What to do: Only those lines in the data below from the line containing "ATOM 72 O O" through the line containing "ATOM 81 C C", both included, should be restated word for word.

Dataset excerpts:
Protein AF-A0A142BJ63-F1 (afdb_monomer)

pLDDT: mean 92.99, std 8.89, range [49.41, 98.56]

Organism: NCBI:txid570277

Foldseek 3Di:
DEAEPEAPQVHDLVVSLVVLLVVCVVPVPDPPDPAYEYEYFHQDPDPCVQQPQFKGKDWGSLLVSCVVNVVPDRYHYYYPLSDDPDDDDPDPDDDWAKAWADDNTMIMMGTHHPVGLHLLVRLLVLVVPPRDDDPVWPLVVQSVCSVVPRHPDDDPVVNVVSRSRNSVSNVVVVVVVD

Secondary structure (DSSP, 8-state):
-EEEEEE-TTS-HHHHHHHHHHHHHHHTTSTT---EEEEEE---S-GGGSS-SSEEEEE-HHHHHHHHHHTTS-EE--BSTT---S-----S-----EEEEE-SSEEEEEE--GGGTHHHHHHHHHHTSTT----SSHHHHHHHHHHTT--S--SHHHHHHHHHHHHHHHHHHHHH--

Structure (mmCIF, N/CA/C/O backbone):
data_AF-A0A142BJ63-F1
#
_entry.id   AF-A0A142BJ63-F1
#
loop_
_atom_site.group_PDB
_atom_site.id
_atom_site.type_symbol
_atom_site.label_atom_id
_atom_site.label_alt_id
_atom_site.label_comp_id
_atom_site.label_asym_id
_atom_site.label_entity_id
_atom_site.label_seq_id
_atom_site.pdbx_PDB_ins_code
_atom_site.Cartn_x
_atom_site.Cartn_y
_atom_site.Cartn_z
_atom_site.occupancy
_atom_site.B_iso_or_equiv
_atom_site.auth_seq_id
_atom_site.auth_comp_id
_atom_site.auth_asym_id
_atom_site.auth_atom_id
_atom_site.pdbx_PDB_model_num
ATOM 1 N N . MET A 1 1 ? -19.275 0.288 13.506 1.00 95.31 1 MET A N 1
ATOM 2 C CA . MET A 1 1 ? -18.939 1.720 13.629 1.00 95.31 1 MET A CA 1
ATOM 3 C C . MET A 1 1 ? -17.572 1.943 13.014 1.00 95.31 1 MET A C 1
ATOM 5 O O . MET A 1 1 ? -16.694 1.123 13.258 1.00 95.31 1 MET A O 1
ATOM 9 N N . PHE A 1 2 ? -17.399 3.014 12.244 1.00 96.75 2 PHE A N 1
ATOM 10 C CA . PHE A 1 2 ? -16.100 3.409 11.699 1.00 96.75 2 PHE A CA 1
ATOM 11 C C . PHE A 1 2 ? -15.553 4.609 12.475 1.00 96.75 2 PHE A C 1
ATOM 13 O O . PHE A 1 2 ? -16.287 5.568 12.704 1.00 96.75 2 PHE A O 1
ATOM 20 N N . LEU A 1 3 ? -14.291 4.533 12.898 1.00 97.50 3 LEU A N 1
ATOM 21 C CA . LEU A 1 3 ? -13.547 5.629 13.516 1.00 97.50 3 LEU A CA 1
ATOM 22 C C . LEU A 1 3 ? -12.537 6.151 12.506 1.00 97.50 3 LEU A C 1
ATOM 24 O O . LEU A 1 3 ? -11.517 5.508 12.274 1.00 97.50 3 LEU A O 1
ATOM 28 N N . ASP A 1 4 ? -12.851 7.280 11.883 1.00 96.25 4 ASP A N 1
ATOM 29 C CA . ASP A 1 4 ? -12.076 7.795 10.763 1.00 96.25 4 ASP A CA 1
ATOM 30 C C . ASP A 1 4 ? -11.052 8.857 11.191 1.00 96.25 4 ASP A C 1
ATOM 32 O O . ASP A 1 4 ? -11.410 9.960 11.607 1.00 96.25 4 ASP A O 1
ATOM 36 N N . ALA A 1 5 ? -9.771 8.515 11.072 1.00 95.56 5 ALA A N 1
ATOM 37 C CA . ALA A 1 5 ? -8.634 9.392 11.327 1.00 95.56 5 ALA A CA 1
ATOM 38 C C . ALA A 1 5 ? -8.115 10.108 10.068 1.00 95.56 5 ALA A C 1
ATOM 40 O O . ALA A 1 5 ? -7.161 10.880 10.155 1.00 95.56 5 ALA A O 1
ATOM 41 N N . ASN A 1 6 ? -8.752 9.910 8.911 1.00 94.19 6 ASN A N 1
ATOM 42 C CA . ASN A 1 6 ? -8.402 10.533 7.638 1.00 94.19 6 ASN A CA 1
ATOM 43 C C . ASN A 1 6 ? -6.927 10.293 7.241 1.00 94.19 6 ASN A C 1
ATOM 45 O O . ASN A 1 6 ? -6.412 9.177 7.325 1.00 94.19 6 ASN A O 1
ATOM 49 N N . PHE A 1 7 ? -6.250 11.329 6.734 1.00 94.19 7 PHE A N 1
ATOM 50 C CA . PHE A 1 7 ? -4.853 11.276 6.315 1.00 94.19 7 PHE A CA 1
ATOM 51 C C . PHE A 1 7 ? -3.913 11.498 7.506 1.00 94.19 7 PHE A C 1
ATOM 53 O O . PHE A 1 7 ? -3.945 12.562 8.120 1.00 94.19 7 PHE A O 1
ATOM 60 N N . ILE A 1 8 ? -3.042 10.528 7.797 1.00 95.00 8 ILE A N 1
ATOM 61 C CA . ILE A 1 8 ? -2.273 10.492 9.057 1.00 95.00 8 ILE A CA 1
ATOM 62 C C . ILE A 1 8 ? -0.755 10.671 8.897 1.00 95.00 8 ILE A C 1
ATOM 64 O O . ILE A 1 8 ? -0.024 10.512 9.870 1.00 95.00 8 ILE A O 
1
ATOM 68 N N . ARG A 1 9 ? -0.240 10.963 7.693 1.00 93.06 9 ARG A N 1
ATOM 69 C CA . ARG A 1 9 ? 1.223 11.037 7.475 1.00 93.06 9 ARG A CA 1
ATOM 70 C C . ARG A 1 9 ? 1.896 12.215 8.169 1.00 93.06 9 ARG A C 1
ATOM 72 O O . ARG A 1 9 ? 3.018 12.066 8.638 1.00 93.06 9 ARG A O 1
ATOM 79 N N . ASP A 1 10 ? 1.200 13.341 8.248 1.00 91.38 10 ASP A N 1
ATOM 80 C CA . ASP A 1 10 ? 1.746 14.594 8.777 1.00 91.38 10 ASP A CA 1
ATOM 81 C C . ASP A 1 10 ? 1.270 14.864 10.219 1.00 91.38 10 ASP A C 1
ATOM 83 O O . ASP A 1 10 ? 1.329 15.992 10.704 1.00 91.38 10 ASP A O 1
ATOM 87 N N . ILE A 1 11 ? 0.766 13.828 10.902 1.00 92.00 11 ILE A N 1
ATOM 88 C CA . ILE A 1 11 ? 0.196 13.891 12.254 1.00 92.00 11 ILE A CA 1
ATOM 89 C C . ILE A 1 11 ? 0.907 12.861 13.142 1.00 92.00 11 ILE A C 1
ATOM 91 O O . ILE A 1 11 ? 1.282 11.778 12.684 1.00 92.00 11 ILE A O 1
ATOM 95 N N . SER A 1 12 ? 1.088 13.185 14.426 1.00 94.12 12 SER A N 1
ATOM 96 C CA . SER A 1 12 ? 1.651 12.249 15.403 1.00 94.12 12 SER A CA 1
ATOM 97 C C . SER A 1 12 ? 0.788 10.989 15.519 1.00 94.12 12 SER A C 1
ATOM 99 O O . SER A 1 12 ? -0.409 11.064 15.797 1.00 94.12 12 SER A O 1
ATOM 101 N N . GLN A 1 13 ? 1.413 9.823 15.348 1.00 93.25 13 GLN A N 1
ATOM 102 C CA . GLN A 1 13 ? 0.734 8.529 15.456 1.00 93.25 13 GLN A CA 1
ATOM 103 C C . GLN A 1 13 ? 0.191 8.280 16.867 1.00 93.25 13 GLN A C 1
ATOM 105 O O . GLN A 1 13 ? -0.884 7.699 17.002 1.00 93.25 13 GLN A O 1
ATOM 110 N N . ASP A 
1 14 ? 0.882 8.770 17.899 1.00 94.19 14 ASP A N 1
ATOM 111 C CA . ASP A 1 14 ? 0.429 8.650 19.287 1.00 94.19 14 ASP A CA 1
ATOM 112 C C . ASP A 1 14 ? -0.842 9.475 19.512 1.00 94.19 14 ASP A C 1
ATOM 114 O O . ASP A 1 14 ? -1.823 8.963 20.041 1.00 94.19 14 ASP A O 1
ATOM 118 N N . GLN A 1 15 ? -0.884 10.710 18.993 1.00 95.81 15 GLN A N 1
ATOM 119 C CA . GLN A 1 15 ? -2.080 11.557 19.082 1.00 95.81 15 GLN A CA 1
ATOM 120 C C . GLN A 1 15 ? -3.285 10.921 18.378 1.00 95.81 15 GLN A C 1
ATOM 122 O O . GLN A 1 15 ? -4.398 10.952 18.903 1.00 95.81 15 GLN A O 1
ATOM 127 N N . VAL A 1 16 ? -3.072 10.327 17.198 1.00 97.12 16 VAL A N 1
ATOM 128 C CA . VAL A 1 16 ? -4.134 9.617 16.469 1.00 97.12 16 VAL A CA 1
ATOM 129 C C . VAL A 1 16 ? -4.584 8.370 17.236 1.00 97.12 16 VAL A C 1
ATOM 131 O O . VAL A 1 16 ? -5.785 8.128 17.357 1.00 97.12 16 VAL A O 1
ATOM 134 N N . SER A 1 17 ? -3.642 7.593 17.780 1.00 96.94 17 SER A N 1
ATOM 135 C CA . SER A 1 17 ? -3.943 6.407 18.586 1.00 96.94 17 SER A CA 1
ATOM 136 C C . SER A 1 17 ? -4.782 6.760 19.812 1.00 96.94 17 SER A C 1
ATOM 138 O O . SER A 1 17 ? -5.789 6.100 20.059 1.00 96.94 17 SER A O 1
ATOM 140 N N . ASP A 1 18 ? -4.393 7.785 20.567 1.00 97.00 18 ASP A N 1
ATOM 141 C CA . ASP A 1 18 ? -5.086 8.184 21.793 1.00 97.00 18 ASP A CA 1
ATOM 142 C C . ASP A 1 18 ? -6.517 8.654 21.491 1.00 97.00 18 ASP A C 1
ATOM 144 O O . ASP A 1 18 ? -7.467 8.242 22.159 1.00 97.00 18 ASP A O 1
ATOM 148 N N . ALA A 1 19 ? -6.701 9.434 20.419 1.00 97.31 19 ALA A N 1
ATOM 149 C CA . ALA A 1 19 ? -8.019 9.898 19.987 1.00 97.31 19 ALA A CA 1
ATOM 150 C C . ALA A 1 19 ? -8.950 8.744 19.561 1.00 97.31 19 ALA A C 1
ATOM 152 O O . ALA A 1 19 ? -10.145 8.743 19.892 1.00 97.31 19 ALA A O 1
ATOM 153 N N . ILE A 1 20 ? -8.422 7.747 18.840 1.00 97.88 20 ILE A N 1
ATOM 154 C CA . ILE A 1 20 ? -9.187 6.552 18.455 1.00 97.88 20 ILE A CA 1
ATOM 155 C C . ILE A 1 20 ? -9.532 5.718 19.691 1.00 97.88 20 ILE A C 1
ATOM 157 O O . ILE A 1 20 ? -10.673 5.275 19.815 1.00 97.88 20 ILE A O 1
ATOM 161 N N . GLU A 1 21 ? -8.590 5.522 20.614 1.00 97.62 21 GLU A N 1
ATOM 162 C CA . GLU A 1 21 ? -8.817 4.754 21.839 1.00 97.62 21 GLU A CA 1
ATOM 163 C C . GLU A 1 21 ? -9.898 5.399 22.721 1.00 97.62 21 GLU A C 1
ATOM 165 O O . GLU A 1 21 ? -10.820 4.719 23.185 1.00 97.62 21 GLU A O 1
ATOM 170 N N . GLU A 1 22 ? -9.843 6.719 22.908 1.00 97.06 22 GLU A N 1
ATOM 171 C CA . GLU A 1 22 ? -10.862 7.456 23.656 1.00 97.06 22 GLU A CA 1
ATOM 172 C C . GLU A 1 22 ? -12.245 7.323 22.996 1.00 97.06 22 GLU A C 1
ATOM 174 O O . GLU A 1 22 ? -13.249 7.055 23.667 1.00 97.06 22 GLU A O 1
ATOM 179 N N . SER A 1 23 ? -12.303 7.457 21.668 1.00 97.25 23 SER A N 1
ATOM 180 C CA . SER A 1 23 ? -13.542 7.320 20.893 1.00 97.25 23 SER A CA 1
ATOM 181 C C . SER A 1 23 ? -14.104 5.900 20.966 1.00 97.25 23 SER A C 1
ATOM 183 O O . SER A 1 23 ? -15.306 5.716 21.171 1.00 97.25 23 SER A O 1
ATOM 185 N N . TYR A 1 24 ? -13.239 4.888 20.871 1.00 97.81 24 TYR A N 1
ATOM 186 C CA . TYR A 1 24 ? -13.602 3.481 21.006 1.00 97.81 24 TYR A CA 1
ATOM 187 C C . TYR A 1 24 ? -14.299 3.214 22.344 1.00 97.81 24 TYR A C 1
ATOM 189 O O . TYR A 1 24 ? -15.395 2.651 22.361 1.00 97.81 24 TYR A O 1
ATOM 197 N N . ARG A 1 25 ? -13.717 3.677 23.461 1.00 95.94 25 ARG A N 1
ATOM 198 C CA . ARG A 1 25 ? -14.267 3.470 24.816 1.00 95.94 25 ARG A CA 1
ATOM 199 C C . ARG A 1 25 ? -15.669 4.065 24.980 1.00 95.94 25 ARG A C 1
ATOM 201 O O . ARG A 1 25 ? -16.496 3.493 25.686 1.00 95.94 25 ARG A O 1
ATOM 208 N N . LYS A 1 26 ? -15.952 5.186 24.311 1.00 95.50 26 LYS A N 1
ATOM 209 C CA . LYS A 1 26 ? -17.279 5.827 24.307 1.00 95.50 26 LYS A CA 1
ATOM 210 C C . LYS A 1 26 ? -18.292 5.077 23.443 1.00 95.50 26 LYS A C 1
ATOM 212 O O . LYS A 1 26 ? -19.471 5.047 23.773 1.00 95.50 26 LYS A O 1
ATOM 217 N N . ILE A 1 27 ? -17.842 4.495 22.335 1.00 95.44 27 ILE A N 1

Task result:
ATOM 72 O O . ARG A 1 9 ? 3.018 12.066 8.638 1.00 93.06 9 ARG A O 1
ATOM 79 N N . ASP A 1 10 ? 1.200 13.341 8.248 1.00 91.38 10 ASP A N 1
ATOM 80 C CA . ASP A 1 10 ? 1.746 14.594 8.777 1.00 91.38 10 ASP A CA 1
ATOM 81 C C . ASP A 1 10 ? 1.270 14.864 10.219 1.00 91.38 10 ASP A C 1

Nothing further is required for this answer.